Problem details: Once you find the line that contains "ATOM 242 C CA", write out that line and every line after it to the end of the records, exactly and with nothing else.

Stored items
──────
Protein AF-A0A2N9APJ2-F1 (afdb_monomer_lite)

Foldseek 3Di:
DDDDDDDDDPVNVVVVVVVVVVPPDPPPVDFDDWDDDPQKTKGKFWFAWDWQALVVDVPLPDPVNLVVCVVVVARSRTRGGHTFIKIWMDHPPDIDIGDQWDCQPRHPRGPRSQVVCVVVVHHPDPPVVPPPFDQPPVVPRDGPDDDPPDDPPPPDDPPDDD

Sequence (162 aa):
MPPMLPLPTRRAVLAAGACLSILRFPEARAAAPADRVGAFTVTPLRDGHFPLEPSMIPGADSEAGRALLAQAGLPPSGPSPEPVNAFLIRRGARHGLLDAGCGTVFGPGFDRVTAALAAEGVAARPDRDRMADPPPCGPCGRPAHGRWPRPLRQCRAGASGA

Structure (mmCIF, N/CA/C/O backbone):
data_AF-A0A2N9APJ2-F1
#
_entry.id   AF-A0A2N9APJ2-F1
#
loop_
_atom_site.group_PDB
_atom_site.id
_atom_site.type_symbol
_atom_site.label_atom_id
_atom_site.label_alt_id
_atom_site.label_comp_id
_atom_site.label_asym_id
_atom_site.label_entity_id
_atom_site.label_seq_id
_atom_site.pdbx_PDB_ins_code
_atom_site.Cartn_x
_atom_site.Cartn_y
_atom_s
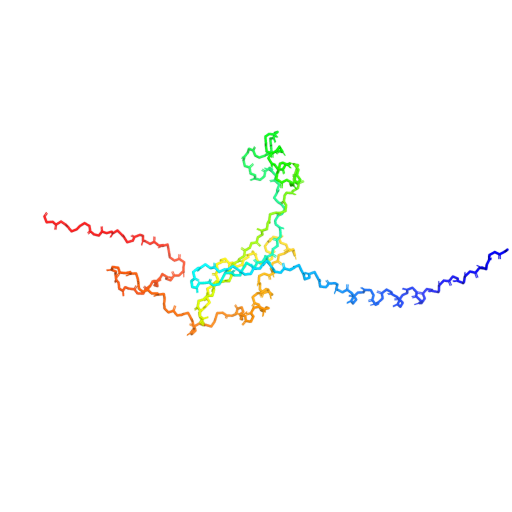ite.Cartn_z
_atom_site.occupancy
_atom_site.B_iso_or_equiv
_atom_site.auth_seq_id
_atom_site.auth_comp_id
_atom_site.auth_asym_id
_atom_site.auth_atom_id
_atom_site.pdbx_PDB_model_num
ATOM 1 N N . MET A 1 1 ? 33.949 -49.002 10.512 1.00 46.25 1 MET A N 1
ATOM 2 C CA . MET A 1 1 ? 32.726 -49.406 9.789 1.00 46.25 1 MET A CA 1
ATOM 3 C C . MET A 1 1 ? 31.596 -48.484 10.222 1.00 46.25 1 MET A C 1
ATOM 5 O O . MET A 1 1 ? 31.302 -48.485 11.412 1.00 46.25 1 MET A O 1
ATOM 9 N N . PRO A 1 2 ? 31.039 -47.637 9.343 1.00 47.94 2 PRO A N 1
ATOM 10 C CA . PRO A 1 2 ? 29.890 -46.808 9.702 1.00 47.94 2 PRO A CA 1
ATOM 11 C C . PRO A 1 2 ? 28.606 -47.661 9.746 1.00 47.94 2 PRO A C 1
ATOM 13 O O . PRO A 1 2 ? 28.452 -48.547 8.901 1.00 47.94 2 PRO A O 1
ATOM 16 N N . PRO A 1 3 ? 27.688 -47.438 10.705 1.00 60.53 3 PRO A N 1
ATOM 17 C CA . PRO A 1 3 ? 26.422 -48.163 10.753 1.00 60.53 3 PRO A CA 1
ATOM 18 C C . PRO A 1 3 ? 25.506 -47.742 9.593 1.00 60.53 3 PRO A C 1
ATOM 20 O O . PRO A 1 3 ? 25.319 -46.554 9.331 1.00 60.53 3 PRO A O 1
ATOM 23 N N . MET A 1 4 ? 24.917 -48.727 8.909 1.00 57.53 4 MET A N 1
ATOM 24 C CA . MET A 1 4 ? 23.855 -48.511 7.924 1.00 57.53 4 MET A CA 1
ATOM 25 C C . MET A 1 4 ? 22.570 -48.088 8.644 1.00 57.53 4 MET A C 1
ATOM 27 O O . MET A 1 4 ? 22.011 -48.853 9.428 1.00 57.53 4 MET A O 1
ATOM 31 N N . LEU A 1 5 ? 22.091 -46.878 8.363 1.00 64.69 5 LEU A N 1
ATOM 32 C CA . LEU A 1 5 ? 20.770 -46.427 8.796 1.00 64.69 5 LEU A CA 1
ATOM 33 C C . LEU A 1 5 ? 19.684 -47.082 7.918 1.00 64.69 5 LEU A C 1
ATOM 35 O O . LEU A 1 5 ? 19.868 -47.178 6.701 1.00 64.69 5 LEU A O 1
ATOM 39 N N . PRO A 1 6 ? 18.558 -47.536 8.496 1.00 72.19 6 PRO A N 1
ATOM 40 C CA . PRO A 1 6 ? 17.482 -48.158 7.734 1.00 72.19 6 PRO A CA 1
ATOM 41 C C . PRO A 1 6 ? 16.787 -47.144 6.817 1.00 72.19 6 PRO A C 1
ATOM 43 O O . PRO A 1 6 ? 16.498 -46.013 7.209 1.00 72.19 6 PRO A O 1
ATOM 46 N N . LEU A 1 7 ? 16.490 -47.578 5.589 1.00 69.75 7 LEU A N 1
ATOM 47 C CA . LEU A 1 7 ? 15.771 -46.782 4.596 1.00 69.75 7 LEU A CA 1
ATOM 48 C C . LEU A 1 7 ? 14.324 -46.526 5.060 1.00 69.75 7 LEU A C 1
ATOM 50 O O . LEU A 1 7 ? 13.632 -47.468 5.463 1.00 69.75 7 LEU A O 1
ATOM 54 N N . PRO A 1 8 ? 13.833 -45.276 4.996 1.00 70.31 8 PRO A N 1
ATOM 55 C CA . PRO A 1 8 ? 12.484 -44.943 5.430 1.00 70.31 8 PRO A CA 1
ATOM 56 C C . PRO A 1 8 ? 11.440 -45.606 4.525 1.00 70.31 8 PRO A C 1
ATOM 58 O O . PRO A 1 8 ? 11.545 -45.613 3.299 1.00 70.31 8 PRO A O 1
ATOM 61 N N . THR A 1 9 ? 10.399 -46.168 5.137 1.00 78.44 9 THR A N 1
ATOM 62 C CA . THR A 1 9 ? 9.324 -46.844 4.403 1.00 78.44 9 THR A CA 1
ATOM 63 C C . THR A 1 9 ? 8.399 -45.837 3.715 1.00 78.44 9 THR A C 1
ATOM 65 O O . THR A 1 9 ? 8.180 -44.726 4.198 1.00 78.44 9 THR A O 1
ATOM 68 N N . ARG A 1 10 ? 7.766 -46.248 2.608 1.00 68.56 10 ARG A N 1
ATOM 69 C CA . ARG A 1 10 ? 6.810 -45.421 1.842 1.00 68.56 10 ARG A CA 1
ATOM 70 C C . ARG A 1 10 ? 5.677 -44.841 2.707 1.00 68.56 10 ARG A C 1
ATOM 72 O O . ARG A 1 10 ? 5.189 -43.750 2.434 1.00 68.56 10 ARG A O 1
ATOM 79 N N . ARG A 1 11 ? 5.283 -45.550 3.774 1.00 66.88 11 ARG A N 1
ATOM 80 C CA . ARG A 1 11 ? 4.289 -45.085 4.759 1.00 66.88 11 ARG A CA 1
ATOM 81 C C . ARG A 1 11 ? 4.817 -43.955 5.646 1.00 66.88 11 ARG A C 1
ATOM 83 O O . ARG A 1 11 ? 4.073 -43.017 5.905 1.00 66.88 11 ARG A O 1
ATOM 90 N N . ALA A 1 12 ? 6.084 -44.010 6.059 1.00 66.44 12 ALA A N 1
ATOM 91 C CA . ALA A 1 12 ? 6.709 -42.946 6.846 1.00 66.44 12 ALA A CA 1
ATOM 92 C C . ALA A 1 12 ? 6.834 -41.639 6.042 1.00 66.44 12 ALA A C 1
ATOM 94 O O . ALA A 1 12 ? 6.592 -40.561 6.576 1.00 66.44 12 ALA A O 1
ATOM 95 N N . VAL A 1 13 ? 7.118 -41.738 4.737 1.00 67.75 13 VAL A N 1
ATOM 96 C CA . VAL A 1 13 ? 7.186 -40.577 3.831 1.00 67.75 13 VAL A CA 1
ATOM 97 C C . VAL A 1 13 ? 5.815 -39.907 3.654 1.00 67.75 13 VAL A C 1
ATOM 99 O O . VAL A 1 13 ? 5.717 -38.684 3.713 1.00 67.75 13 VAL A O 1
ATOM 102 N N . LEU A 1 14 ? 4.740 -40.688 3.491 1.00 67.56 14 LEU A N 1
ATOM 103 C CA . LEU A 1 14 ? 3.379 -40.152 3.333 1.00 67.56 14 LEU A CA 1
ATOM 104 C C . LEU A 1 14 ? 2.840 -39.499 4.617 1.00 67.56 14 LEU A C 1
ATOM 106 O O . LEU A 1 14 ? 2.198 -38.454 4.543 1.00 67.56 14 LEU A O 1
ATOM 110 N N . ALA A 1 15 ? 3.130 -40.074 5.789 1.00 62.03 15 ALA A N 1
ATOM 111 C CA . ALA A 1 15 ? 2.715 -39.508 7.074 1.00 62.03 15 ALA A CA 1
ATOM 112 C C . ALA A 1 15 ? 3.416 -38.171 7.383 1.00 62.03 15 ALA A C 1
ATOM 114 O O . ALA A 1 15 ? 2.785 -37.252 7.900 1.00 62.03 15 ALA A O 1
ATOM 115 N N . ALA A 1 16 ? 4.693 -38.029 7.013 1.00 59.81 16 ALA A N 1
ATOM 116 C CA . ALA A 1 16 ? 5.434 -36.780 7.187 1.00 59.81 16 ALA A CA 1
ATOM 117 C C . ALA A 1 16 ? 4.922 -35.647 6.270 1.00 59.81 16 ALA A C 1
ATOM 119 O O . ALA A 1 16 ? 4.908 -34.486 6.676 1.00 59.81 16 ALA A O 1
ATOM 120 N N . GLY A 1 17 ? 4.449 -35.974 5.060 1.00 59.44 17 GLY A N 1
ATOM 121 C CA . GLY A 1 17 ? 3.910 -34.993 4.110 1.00 59.44 17 GLY A CA 1
ATOM 122 C C . GLY A 1 17 ? 2.590 -34.348 4.551 1.00 59.44 17 GLY A C 1
ATOM 123 O O . GLY A 1 17 ? 2.384 -33.160 4.310 1.00 59.44 17 GLY A O 1
ATOM 124 N N . ALA A 1 18 ? 1.725 -35.092 5.249 1.00 58.78 18 ALA A N 1
ATOM 125 C CA . ALA A 1 18 ? 0.428 -34.590 5.718 1.00 58.78 18 ALA A CA 1
ATOM 126 C C . ALA A 1 18 ? 0.551 -33.518 6.820 1.00 58.78 18 ALA A C 1
ATOM 128 O O . ALA A 1 18 ? -0.299 -32.636 6.928 1.00 58.78 18 ALA A O 1
ATOM 129 N N . CYS A 1 19 ? 1.625 -33.555 7.614 1.00 52.44 19 CYS A N 1
ATOM 130 C CA . CYS A 1 19 ? 1.873 -32.561 8.662 1.00 52.44 19 CYS A CA 1
ATOM 131 C C . CYS A 1 19 ? 2.494 -31.262 8.121 1.00 52.44 19 CYS A C 1
ATOM 133 O O . CYS A 1 19 ? 2.346 -30.209 8.741 1.00 52.44 19 CYS A O 1
ATOM 135 N N . LEU A 1 20 ? 3.153 -31.302 6.955 1.00 53.88 20 LEU A N 1
ATOM 136 C CA . LEU A 1 20 ? 3.825 -30.133 6.380 1.00 53.88 20 LEU A CA 1
ATOM 137 C C . LEU A 1 20 ? 2.824 -29.074 5.881 1.00 53.88 20 LEU A C 1
ATOM 139 O O . LEU A 1 20 ? 3.114 -27.882 5.918 1.00 53.88 20 LEU A O 1
ATOM 143 N N . SER A 1 21 ? 1.610 -29.485 5.497 1.00 54.28 21 SER A N 1
ATOM 144 C CA . SER A 1 21 ? 0.533 -28.588 5.043 1.00 54.28 21 SER A CA 1
ATOM 145 C C . SER A 1 21 ? -0.063 -27.712 6.154 1.00 54.28 21 SER A C 1
ATOM 147 O O . SER A 1 21 ? -0.776 -26.753 5.860 1.00 54.28 21 SER A O 1
ATOM 149 N N . ILE A 1 22 ? 0.203 -28.041 7.423 1.00 58.25 22 ILE A N 1
ATOM 150 C CA . ILE A 1 22 ? -0.331 -27.326 8.593 1.00 58.25 22 ILE A CA 1
ATOM 151 C C . ILE A 1 22 ? 0.607 -26.185 9.017 1.00 58.25 22 ILE A C 1
ATOM 153 O O . ILE A 1 22 ? 0.180 -25.245 9.687 1.00 58.25 22 ILE A O 1
ATOM 157 N N . LEU A 1 23 ? 1.864 -26.192 8.562 1.00 49.44 23 LEU A N 1
ATOM 158 C CA . LEU A 1 23 ? 2.811 -25.103 8.794 1.00 49.44 23 LEU A CA 1
ATOM 159 C C . LEU A 1 23 ? 2.537 -23.937 7.832 1.00 49.44 23 LEU A C 1
ATOM 161 O O . LEU A 1 23 ? 3.341 -23.598 6.968 1.00 49.44 23 LEU A O 1
ATOM 165 N N . ARG A 1 24 ? 1.382 -23.288 7.998 1.00 53.56 24 ARG A N 1
ATOM 166 C CA . ARG A 1 24 ? 1.217 -21.903 7.558 1.00 53.56 24 ARG A CA 1
ATOM 167 C C . ARG A 1 24 ? 2.033 -21.046 8.510 1.00 53.56 24 ARG A C 1
ATOM 169 O O . ARG A 1 24 ? 1.577 -20.736 9.607 1.00 53.56 24 ARG A O 1
ATOM 176 N N . PHE A 1 25 ? 3.241 -20.677 8.098 1.00 48.91 25 PHE A N 1
ATOM 177 C CA . PHE A 1 25 ? 3.931 -19.571 8.742 1.00 48.91 25 PHE A CA 1
ATOM 178 C C . PHE A 1 25 ? 3.023 -18.351 8.602 1.00 48.91 25 PHE A C 1
ATOM 180 O O . PHE A 1 25 ? 2.682 -17.991 7.470 1.00 48.91 25 PHE A O 1
ATOM 187 N N . PRO A 1 26 ? 2.569 -17.732 9.704 1.00 47.62 26 PRO A N 1
ATOM 188 C CA . PRO A 1 26 ? 1.981 -16.423 9.581 1.00 47.62 26 PRO A CA 1
ATOM 189 C C . PRO A 1 26 ? 3.100 -15.549 9.029 1.00 47.62 26 PRO A C 1
ATOM 191 O O . PRO A 1 26 ? 4.076 -15.267 9.722 1.00 47.62 26 PRO A O 1
ATOM 194 N N . GLU A 1 27 ? 2.979 -15.116 7.778 1.00 50.16 27 GLU A N 1
ATOM 195 C CA . GLU A 1 27 ? 3.736 -13.966 7.308 1.00 50.16 27 GLU A CA 1
ATOM 196 C C . GLU A 1 27 ? 3.102 -12.738 7.971 1.00 50.16 27 GLU A C 1
ATOM 198 O O . GLU A 1 27 ? 2.459 -11.900 7.342 1.00 50.16 27 GLU A O 1
ATOM 203 N N . ALA A 1 28 ? 3.220 -12.678 9.302 1.00 46.41 28 ALA A N 1
ATOM 204 C CA . ALA A 1 28 ? 2.922 -11.521 10.117 1.00 46.41 28 ALA A CA 1
ATOM 205 C C . ALA A 1 28 ? 4.030 -10.515 9.832 1.00 46.41 28 ALA A C 1
ATOM 207 O O . ALA A 1 28 ? 4.947 -10.289 10.618 1.00 46.41 28 ALA A O 1
ATOM 208 N N . ARG A 1 29 ? 3.993 -9.960 8.625 1.00 54.19 29 ARG A N 1
ATOM 209 C CA . ARG A 1 29 ? 4.862 -8.867 8.248 1.00 54.19 29 ARG A CA 1
ATOM 210 C C . ARG A 1 29 ? 4.371 -7.689 9.062 1.00 54.19 29 ARG A C 1
ATOM 212 O O . ARG A 1 29 ? 3.262 -7.221 8.808 1.00 54.19 29 ARG A O 1
ATOM 219 N N . ALA A 1 30 ? 5.164 -7.299 10.062 1.00 53.09 30 ALA A N 1
ATOM 220 C CA . ALA A 1 30 ? 4.815 -6.270 11.031 1.00 53.09 30 ALA A CA 1
ATOM 221 C C . ALA A 1 30 ? 4.068 -5.124 10.336 1.00 53.09 30 ALA A C 1
ATOM 223 
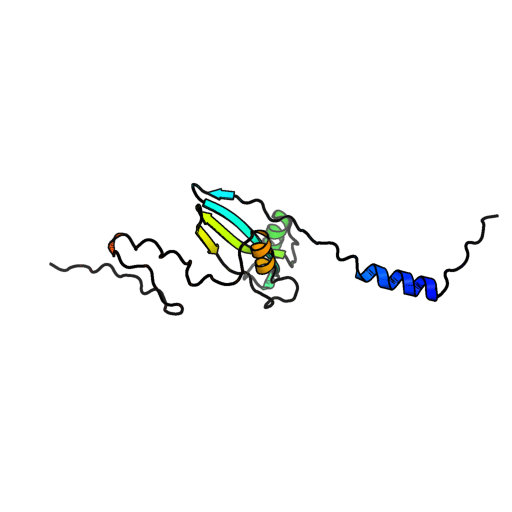O O . ALA A 1 30 ? 4.525 -4.604 9.304 1.00 53.09 30 ALA A O 1
ATOM 224 N N . ALA A 1 31 ? 2.882 -4.808 10.858 1.00 64.69 31 ALA A N 1
ATOM 225 C CA . ALA A 1 31 ? 2.186 -3.592 10.484 1.00 64.69 31 ALA A CA 1
ATOM 226 C C . ALA A 1 31 ? 3.168 -2.436 10.688 1.00 64.69 31 ALA A C 1
ATOM 228 O O . ALA A 1 31 ? 3.911 -2.420 11.676 1.00 64.69 31 ALA A O 1
ATOM 229 N N . ALA A 1 32 ? 3.234 -1.518 9.725 1.00 72.62 32 ALA A N 1
ATOM 230 C CA . ALA A 1 32 ? 4.030 -0.322 9.943 1.00 72.62 32 ALA A CA 1
ATOM 231 C C . ALA A 1 32 ? 3.459 0.413 11.174 1.00 72.62 32 ALA A C 1
ATOM 233 O O . ALA A 1 32 ? 2.242 0.378 11.391 1.00 72.62 32 ALA A O 1
ATOM 234 N N . PRO A 1 33 ? 4.324 0.986 12.029 1.00 84.31 33 PRO A N 1
ATOM 235 C CA . PRO A 1 33 ? 3.881 1.610 13.266 1.00 84.31 33 PRO A CA 1
ATOM 236 C C . PRO A 1 33 ? 2.884 2.731 12.967 1.00 84.31 33 PRO A C 1
ATOM 238 O O . PRO A 1 33 ? 2.972 3.400 11.940 1.00 84.31 33 PRO A O 1
ATOM 241 N N . ALA A 1 34 ? 1.920 2.918 13.866 1.00 92.25 34 ALA A N 1
ATOM 242 C CA . ALA A 1 34 ? 0.980 4.019 13.755 1.00 92.25 34 ALA A CA 1
ATOM 243 C C . ALA A 1 34 ? 1.656 5.341 14.137 1.00 92.25 34 ALA A C 1
ATOM 245 O O . ALA A 1 34 ? 2.321 5.430 15.172 1.00 92.25 34 ALA A O 1
ATOM 246 N N . ASP A 1 35 ? 1.402 6.378 13.347 1.00 94.94 35 ASP A N 1
ATOM 247 C CA . ASP A 1 35 ? 1.948 7.713 13.553 1.00 94.94 35 ASP A CA 1
ATOM 248 C C . ASP A 1 35 ? 0.916 8.657 14.173 1.00 94.94 35 ASP A C 1
ATOM 250 O O . ASP A 1 35 ? -0.294 8.564 13.949 1.00 94.94 35 ASP A O 1
ATOM 254 N N . ARG A 1 36 ? 1.400 9.615 14.966 1.00 97.00 36 ARG A N 1
ATOM 255 C CA . ARG A 1 36 ? 0.579 10.675 15.563 1.00 97.00 36 ARG A CA 1
ATOM 256 C C . ARG A 1 36 ? 0.704 11.950 14.740 1.00 97.00 36 ARG A C 1
ATOM 258 O O . ARG A 1 36 ? 1.784 12.520 14.639 1.00 97.00 36 ARG A O 1
ATOM 265 N N . VAL A 1 37 ? -0.423 12.447 14.235 1.00 96.19 37 VAL A N 1
ATOM 266 C CA . VAL A 1 37 ? -0.513 13.724 13.514 1.00 96.19 37 VAL A CA 1
ATOM 267 C C . VAL A 1 37 ? -1.491 14.626 14.260 1.00 96.19 37 VAL A C 1
ATOM 269 O O . VAL A 1 37 ? -2.708 14.534 14.101 1.00 96.19 37 VAL A O 1
ATOM 272 N N . GLY A 1 38 ? -0.972 15.477 15.147 1.00 96.62 38 GLY A N 1
ATOM 273 C CA . GLY A 1 38 ? -1.802 16.286 16.042 1.00 96.62 38 GLY A CA 1
ATOM 274 C C . GLY A 1 38 ? -2.732 15.418 16.902 1.00 96.62 38 GLY A C 1
ATOM 275 O O . GLY A 1 38 ? -2.275 14.591 17.689 1.00 96.62 38 GLY A O 1
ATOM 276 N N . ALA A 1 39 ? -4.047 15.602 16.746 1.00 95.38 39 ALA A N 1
──────
Answer space:
ATOM 242 C CA . ALA A 1 34 ? 0.980 4.019 13.755 1.00 92.25 34 ALA A CA 1
ATOM 243 C C . ALA A 1 34 ? 1.656 5.341 14.137 1.00 92.25 34 ALA A C 1
ATOM 245 O O . ALA A 1 34 ? 2.321 5.430 15.172 1.00 92.25 34 ALA A O 1
ATOM 246 N N . ASP A 1 35 ? 1.402 6.378 13.347 1.00 94.94 35 ASP A N 1
ATOM 247 C CA . ASP A 1 35 ? 1.948 7.713 13.553 1.00 94.94 35 ASP A CA 1
ATOM 248 C C . ASP A 1 35 ? 0.916 8.657 14.173 1.00 94.94 35 ASP A C 1
ATOM 250 O O . ASP A 1 35 ? -0.294 8.564 13.949 1.00 94.94 35 ASP A O 1
ATOM 254 N N . ARG A 1 36 ? 1.400 9.615 14.966 1.00 97.00 36 ARG A N 1
ATOM 255 C CA . ARG A 1 36 ? 0.579 10.675 15.563 1.00 97.00 36 ARG A CA 1
ATOM 256 C C . ARG A 1 36 ? 0.704 11.950 14.740 1.00 97.00 36 ARG A C 1
ATOM 258 O O . ARG A 1 36 ? 1.784 12.520 14.639 1.00 97.00 36 ARG A O 1
ATOM 265 N N . VAL A 1 37 ? -0.423 12.447 14.235 1.00 96.19 37 VAL A N 1
ATOM 266 C CA . VAL A 1 37 ? -0.513 13.724 13.514 1.00 96.19 37 VAL A CA 1
ATOM 267 C C . VAL A 1 37 ? -1.491 14.626 14.260 1.00 96.19 37 VAL A C 1
ATOM 269 O O . VAL A 1 37 ? -2.708 14.534 14.101 1.00 96.19 37 VAL A O 1
ATOM 272 N N . GLY A 1 38 ? -0.972 15.477 15.147 1.00 96.62 38 GLY A N 1
ATOM 273 C CA . GLY A 1 38 ? -1.802 16.286 16.042 1.00 96.62 38 GLY A CA 1
ATOM 274 C C . GLY A 1 38 ? -2.732 15.418 16.902 1.00 96.62 38 GLY A C 1
ATOM 275 O O . GLY A 1 38 ? -2.275 14.591 17.689 1.00 96.62 38 GLY A O 1
ATOM 276 N N . ALA A 1 39 ? -4.047 15.602 16.746 1.00 95.38 39 ALA A N 1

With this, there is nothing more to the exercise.